[THE RECORDS]
========================================
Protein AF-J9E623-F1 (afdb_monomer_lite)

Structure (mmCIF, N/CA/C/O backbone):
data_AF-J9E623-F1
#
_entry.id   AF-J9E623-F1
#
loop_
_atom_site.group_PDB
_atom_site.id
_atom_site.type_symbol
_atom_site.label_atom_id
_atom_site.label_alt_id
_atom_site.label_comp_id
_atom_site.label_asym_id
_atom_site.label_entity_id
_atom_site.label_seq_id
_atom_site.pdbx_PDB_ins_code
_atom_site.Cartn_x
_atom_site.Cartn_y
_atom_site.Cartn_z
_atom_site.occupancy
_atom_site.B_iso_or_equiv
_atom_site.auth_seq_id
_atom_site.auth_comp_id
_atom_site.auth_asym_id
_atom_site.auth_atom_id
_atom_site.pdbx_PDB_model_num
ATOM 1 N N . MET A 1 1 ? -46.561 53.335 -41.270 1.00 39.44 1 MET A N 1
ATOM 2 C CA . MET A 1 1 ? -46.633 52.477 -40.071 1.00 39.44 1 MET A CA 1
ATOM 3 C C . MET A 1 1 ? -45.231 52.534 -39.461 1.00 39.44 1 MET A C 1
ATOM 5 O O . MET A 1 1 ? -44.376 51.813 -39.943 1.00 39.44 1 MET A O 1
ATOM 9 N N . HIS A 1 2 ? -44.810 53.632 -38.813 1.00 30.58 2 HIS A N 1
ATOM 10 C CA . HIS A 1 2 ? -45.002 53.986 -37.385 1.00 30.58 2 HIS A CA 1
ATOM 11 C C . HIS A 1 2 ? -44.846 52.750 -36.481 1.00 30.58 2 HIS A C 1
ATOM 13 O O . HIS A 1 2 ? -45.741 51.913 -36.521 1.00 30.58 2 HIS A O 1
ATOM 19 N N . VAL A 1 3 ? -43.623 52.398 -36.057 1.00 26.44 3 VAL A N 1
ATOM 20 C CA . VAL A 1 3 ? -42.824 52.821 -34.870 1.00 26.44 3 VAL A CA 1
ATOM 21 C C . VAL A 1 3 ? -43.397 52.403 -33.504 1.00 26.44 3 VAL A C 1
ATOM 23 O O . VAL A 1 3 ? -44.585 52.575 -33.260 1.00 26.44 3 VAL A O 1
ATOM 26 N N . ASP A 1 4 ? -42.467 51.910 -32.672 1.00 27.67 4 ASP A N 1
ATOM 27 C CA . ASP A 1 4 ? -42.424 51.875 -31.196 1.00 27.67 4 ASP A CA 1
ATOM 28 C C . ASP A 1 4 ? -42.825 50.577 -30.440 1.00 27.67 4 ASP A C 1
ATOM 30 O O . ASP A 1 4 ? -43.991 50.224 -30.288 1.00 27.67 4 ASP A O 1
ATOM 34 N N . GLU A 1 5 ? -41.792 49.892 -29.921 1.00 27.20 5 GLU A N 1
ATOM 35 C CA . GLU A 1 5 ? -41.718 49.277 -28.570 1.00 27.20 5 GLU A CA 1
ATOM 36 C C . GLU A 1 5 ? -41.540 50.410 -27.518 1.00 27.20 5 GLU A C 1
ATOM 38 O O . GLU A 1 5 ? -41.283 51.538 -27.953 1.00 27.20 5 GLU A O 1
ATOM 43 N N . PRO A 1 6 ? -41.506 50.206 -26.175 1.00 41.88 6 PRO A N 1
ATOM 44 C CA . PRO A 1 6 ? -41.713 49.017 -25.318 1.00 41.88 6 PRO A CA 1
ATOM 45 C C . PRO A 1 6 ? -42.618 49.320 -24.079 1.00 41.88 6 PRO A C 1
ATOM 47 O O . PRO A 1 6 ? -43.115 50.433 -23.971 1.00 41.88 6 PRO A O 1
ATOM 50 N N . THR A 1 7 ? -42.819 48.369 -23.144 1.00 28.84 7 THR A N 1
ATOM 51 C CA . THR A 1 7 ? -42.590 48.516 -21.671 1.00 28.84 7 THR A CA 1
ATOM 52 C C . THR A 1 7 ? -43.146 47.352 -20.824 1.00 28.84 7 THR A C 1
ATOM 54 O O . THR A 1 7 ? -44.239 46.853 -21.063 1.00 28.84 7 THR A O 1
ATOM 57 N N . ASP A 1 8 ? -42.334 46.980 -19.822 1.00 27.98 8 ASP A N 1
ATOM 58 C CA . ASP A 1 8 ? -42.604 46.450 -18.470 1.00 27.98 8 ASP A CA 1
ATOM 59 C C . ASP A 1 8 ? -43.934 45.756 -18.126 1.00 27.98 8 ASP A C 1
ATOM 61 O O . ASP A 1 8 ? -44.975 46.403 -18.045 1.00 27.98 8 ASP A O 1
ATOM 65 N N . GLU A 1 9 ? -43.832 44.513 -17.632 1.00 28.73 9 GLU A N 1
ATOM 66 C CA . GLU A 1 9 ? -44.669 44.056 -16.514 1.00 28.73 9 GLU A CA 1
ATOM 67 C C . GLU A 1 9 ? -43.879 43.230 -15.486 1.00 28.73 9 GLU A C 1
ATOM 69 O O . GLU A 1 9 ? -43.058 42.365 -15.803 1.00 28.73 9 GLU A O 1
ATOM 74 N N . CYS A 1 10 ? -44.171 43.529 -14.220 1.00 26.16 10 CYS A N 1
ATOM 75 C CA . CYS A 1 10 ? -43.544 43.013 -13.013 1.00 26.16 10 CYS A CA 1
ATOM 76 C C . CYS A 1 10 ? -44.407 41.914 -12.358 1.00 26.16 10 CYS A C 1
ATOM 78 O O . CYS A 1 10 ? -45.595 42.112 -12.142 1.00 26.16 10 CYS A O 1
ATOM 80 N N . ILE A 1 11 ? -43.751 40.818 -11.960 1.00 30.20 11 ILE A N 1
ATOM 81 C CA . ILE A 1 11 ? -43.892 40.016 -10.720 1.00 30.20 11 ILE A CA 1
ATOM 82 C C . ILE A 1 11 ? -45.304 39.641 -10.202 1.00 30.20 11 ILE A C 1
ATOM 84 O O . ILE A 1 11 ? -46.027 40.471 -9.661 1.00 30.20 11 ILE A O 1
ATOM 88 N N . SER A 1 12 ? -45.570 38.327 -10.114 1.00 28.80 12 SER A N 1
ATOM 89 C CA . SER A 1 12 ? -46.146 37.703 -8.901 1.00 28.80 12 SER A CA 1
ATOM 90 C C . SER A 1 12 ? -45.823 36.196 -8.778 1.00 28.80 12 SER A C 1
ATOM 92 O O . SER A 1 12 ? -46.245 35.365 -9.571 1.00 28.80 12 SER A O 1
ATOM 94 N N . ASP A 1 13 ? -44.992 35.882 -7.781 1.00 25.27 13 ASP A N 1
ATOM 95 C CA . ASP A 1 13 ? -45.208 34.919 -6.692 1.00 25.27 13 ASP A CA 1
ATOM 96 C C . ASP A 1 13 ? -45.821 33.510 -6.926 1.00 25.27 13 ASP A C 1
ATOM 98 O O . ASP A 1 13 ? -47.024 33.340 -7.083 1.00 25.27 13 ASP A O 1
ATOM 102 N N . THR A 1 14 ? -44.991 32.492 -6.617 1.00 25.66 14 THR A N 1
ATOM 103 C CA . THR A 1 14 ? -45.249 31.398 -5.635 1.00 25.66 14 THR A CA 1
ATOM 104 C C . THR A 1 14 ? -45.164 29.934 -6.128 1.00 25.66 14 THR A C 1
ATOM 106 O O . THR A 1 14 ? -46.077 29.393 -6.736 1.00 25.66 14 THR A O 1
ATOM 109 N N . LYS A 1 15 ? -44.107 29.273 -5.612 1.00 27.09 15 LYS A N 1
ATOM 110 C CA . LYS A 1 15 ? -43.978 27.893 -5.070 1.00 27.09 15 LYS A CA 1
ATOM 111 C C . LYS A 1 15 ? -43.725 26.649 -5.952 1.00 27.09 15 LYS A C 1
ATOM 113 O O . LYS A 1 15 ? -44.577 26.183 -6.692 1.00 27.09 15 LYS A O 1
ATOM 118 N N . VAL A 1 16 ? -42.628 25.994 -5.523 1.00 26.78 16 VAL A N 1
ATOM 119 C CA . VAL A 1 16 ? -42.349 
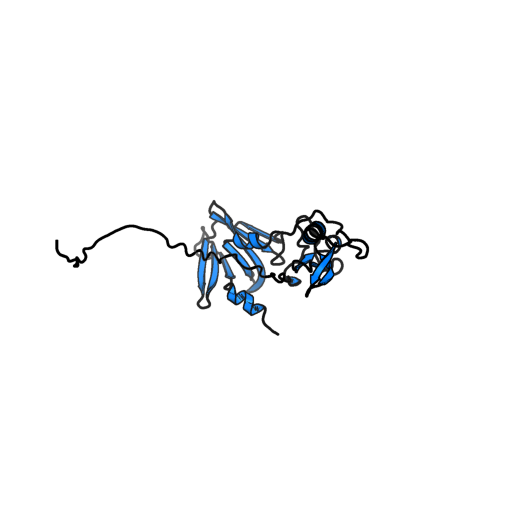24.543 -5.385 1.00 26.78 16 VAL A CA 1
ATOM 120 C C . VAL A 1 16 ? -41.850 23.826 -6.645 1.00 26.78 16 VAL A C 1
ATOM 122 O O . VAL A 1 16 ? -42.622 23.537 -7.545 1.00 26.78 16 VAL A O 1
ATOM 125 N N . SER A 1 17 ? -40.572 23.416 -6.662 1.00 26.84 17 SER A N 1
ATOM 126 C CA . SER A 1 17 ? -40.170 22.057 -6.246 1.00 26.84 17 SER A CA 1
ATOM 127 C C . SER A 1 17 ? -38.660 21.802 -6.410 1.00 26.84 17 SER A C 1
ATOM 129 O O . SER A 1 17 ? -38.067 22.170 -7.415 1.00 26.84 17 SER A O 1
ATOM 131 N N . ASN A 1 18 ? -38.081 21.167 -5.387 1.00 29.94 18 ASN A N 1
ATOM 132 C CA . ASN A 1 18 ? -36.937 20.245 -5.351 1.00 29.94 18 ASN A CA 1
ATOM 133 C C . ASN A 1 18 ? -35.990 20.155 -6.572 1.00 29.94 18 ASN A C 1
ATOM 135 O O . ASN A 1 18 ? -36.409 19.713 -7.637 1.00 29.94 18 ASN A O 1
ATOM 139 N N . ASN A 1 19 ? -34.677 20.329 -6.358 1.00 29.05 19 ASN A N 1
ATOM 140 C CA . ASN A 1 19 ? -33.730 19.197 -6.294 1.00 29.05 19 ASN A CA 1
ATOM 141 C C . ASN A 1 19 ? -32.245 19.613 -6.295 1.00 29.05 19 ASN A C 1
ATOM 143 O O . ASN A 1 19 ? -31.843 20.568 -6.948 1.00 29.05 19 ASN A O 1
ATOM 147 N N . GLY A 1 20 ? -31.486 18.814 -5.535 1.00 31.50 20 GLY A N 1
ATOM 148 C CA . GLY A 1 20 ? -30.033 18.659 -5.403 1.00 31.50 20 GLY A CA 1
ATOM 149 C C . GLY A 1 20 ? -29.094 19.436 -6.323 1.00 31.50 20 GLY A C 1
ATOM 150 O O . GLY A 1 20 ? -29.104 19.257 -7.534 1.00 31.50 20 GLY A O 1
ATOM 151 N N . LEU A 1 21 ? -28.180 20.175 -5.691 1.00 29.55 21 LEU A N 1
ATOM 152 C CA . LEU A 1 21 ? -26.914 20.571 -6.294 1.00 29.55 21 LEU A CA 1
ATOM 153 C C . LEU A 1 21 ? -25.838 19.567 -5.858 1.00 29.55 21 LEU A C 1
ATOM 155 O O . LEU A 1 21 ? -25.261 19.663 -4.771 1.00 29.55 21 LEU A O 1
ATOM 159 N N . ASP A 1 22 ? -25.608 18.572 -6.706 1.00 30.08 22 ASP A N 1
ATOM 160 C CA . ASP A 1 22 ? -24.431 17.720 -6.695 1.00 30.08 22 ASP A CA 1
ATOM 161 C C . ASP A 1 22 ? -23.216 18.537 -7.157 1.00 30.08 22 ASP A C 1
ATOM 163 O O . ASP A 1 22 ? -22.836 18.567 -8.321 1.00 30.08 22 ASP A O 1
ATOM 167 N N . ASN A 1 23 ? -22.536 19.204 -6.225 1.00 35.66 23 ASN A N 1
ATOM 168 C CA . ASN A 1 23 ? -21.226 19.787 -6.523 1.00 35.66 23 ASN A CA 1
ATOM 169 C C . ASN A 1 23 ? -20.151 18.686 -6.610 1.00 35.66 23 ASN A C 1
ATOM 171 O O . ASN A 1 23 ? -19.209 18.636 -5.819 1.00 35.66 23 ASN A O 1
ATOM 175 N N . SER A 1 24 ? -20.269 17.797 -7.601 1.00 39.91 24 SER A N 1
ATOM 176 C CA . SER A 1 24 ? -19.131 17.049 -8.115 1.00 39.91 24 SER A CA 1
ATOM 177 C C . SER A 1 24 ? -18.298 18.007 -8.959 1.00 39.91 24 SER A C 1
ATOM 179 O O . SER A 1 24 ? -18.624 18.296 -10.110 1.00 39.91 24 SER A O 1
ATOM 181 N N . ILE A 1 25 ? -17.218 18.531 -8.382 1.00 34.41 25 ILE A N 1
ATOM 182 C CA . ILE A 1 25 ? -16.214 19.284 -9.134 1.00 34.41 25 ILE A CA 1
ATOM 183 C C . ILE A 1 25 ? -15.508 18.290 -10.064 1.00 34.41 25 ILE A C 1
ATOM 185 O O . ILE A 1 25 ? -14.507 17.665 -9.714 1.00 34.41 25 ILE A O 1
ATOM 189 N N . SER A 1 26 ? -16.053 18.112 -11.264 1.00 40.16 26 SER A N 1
========================================
In the data above, find the line with "ATOM 78 O O" and the line with "ATOM 102 N N". Retype both, plus every line between them, exactly.

ATOM 78 O O . CYS A 1 10 ? -45.595 42.112 -12.142 1.00 26.16 10 CYS A O 1
ATOM 80 N N . ILE A 1 11 ? -43.751 40.818 -11.960 1.00 30.20 11 ILE A N 1
ATOM 81 C CA . ILE A 1 11 ? -43.892 40.016 -10.720 1.00 30.20 11 ILE A CA 1
ATOM 82 C C . ILE A 1 11 ? -45.304 39.641 -10.202 1.00 30.20 11 ILE A C 1
ATOM 84 O O . ILE A 1 11 ? -46.027 40.471 -9.661 1.00 30.20 11 ILE A O 1
ATOM 88 N N . SER A 1 12 ? -45.570 38.327 -10.114 1.00 28.80 12 SER A N 1
ATOM 89 C CA . SER A 1 12 ? -46.146 37.703 -8.901 1.00 28.80 12 SER A CA 1
ATOM 90 C C . SER A 1 12 ? -45.823 36.196 -8.778 1.00 28.80 12 SER A C 1
ATOM 92 O O . SER A 1 12 ? -46.245 35.365 -9.571 1.00 28.80 12 SER A O 1
ATOM 94 N N . ASP A 1 13 ? -44.992 35.882 -7.781 1.00 25.27 13 ASP A N 1
ATOM 95 C CA . ASP A 1 13 ? -45.208 34.919 -6.692 1.00 25.27 13 ASP A CA 1
ATOM 96 C C . ASP A 1 13 ? -45.821 33.510 -6.926 1.00 25.27 13 ASP A C 1
ATOM 98 O O . ASP A 1 13 ? -47.024 33.340 -7.083 1.00 25.27 13 ASP A O 1
ATOM 102 N N . THR A 1 14 ? -44.991 32.492 -6.617 1.00 25.66 14 THR A N 1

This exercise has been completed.